*BRIEF:* If a line in the records below contains "Phosphoesterase", copy that line.

*SUPPLIED MATERIAL:*
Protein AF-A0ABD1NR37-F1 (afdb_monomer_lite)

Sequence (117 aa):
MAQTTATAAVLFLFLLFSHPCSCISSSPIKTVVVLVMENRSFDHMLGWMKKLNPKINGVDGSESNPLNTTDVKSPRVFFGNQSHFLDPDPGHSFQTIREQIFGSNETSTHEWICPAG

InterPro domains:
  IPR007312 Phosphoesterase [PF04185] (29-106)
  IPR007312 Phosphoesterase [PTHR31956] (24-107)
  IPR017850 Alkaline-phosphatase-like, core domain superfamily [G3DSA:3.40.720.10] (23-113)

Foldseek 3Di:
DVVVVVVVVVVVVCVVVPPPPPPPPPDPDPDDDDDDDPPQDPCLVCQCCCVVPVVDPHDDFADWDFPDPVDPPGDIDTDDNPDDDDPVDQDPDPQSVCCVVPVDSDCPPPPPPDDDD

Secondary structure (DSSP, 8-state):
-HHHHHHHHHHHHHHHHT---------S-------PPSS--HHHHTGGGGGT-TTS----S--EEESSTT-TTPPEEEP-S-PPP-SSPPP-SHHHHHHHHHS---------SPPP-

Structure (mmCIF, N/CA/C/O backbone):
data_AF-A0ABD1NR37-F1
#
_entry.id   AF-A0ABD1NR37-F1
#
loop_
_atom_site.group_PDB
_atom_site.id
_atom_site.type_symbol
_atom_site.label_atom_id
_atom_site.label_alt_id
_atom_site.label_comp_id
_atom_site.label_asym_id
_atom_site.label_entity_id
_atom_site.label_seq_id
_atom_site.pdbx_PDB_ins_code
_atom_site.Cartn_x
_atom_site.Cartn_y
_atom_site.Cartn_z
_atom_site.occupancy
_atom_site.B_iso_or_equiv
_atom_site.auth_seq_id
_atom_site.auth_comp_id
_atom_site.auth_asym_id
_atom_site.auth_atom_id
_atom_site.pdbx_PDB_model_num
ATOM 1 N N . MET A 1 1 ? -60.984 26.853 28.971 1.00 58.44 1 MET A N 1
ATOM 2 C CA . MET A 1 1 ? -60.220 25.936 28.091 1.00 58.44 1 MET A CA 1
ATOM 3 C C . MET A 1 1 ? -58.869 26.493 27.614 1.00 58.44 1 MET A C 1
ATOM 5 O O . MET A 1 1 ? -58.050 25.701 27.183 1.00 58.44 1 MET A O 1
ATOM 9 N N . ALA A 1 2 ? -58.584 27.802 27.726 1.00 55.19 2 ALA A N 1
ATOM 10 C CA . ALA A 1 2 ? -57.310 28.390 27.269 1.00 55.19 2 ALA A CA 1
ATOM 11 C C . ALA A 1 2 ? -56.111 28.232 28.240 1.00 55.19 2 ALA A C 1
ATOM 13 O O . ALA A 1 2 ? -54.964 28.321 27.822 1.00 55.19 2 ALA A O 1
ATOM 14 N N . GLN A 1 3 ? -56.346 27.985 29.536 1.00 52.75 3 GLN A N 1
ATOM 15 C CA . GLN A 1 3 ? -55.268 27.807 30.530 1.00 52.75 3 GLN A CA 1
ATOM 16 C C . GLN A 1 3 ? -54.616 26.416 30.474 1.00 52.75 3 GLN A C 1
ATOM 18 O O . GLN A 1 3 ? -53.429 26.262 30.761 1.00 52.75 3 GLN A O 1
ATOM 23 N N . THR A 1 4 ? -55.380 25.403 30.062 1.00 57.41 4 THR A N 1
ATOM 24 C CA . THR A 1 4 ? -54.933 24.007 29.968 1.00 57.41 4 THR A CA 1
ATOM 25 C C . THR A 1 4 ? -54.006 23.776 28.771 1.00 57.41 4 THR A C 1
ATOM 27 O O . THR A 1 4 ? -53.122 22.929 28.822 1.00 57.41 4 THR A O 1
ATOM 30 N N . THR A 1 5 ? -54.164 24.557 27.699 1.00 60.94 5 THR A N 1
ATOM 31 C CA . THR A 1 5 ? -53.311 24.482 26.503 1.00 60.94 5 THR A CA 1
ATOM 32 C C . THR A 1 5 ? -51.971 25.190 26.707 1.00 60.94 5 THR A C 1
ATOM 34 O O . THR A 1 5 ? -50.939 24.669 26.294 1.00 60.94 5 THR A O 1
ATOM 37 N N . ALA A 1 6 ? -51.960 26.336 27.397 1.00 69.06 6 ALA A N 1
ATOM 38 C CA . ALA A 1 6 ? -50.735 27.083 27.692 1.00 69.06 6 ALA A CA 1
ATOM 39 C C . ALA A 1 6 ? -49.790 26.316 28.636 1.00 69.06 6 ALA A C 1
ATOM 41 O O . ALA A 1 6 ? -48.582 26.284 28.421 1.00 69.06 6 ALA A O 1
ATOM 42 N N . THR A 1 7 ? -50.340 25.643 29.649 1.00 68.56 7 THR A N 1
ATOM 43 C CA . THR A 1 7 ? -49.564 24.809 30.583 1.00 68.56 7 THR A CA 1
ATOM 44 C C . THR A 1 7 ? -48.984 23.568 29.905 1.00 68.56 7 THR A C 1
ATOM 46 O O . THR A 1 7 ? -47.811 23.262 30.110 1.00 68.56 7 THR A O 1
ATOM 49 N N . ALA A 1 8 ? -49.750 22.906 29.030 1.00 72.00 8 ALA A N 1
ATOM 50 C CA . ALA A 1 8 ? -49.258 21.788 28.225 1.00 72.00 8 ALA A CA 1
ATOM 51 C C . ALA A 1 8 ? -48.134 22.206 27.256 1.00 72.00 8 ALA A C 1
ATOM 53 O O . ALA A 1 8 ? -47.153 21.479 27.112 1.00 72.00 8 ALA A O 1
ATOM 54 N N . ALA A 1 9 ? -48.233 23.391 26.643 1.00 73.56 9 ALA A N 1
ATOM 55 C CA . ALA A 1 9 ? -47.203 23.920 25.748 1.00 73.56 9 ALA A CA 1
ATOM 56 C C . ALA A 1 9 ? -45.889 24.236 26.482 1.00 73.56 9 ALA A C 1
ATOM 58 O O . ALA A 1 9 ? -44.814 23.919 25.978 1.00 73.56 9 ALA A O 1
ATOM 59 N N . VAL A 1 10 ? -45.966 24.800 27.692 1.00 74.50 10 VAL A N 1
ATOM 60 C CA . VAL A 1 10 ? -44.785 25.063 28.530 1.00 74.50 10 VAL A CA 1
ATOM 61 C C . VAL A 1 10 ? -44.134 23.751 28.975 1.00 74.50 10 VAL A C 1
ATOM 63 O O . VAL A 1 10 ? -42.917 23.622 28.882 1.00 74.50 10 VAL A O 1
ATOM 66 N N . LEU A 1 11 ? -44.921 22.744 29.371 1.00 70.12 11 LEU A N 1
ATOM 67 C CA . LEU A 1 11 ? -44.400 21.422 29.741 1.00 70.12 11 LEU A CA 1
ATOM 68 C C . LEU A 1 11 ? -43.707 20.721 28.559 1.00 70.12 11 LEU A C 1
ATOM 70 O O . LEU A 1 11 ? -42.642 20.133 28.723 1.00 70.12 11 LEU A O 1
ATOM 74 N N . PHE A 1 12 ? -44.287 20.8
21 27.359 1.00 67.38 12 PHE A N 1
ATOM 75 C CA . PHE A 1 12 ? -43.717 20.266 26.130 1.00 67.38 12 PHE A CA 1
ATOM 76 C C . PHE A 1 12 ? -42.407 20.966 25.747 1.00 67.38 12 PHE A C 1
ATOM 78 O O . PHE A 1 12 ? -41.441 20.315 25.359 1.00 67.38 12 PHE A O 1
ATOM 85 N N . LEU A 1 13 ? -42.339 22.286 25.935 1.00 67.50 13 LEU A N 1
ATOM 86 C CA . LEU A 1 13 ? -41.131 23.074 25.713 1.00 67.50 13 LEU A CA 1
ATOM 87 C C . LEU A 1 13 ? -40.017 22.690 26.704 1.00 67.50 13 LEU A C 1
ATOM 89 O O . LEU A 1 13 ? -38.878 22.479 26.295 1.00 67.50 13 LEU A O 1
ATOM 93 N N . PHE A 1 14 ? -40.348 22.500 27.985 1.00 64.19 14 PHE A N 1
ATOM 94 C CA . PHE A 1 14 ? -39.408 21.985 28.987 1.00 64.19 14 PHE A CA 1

*WRITTEN SOLUTION:*
  IPR007312 Phosphoesterase [PF04185] (29-106)
  IPR007312 Phosphoesterase [PTHR31956] (24-107)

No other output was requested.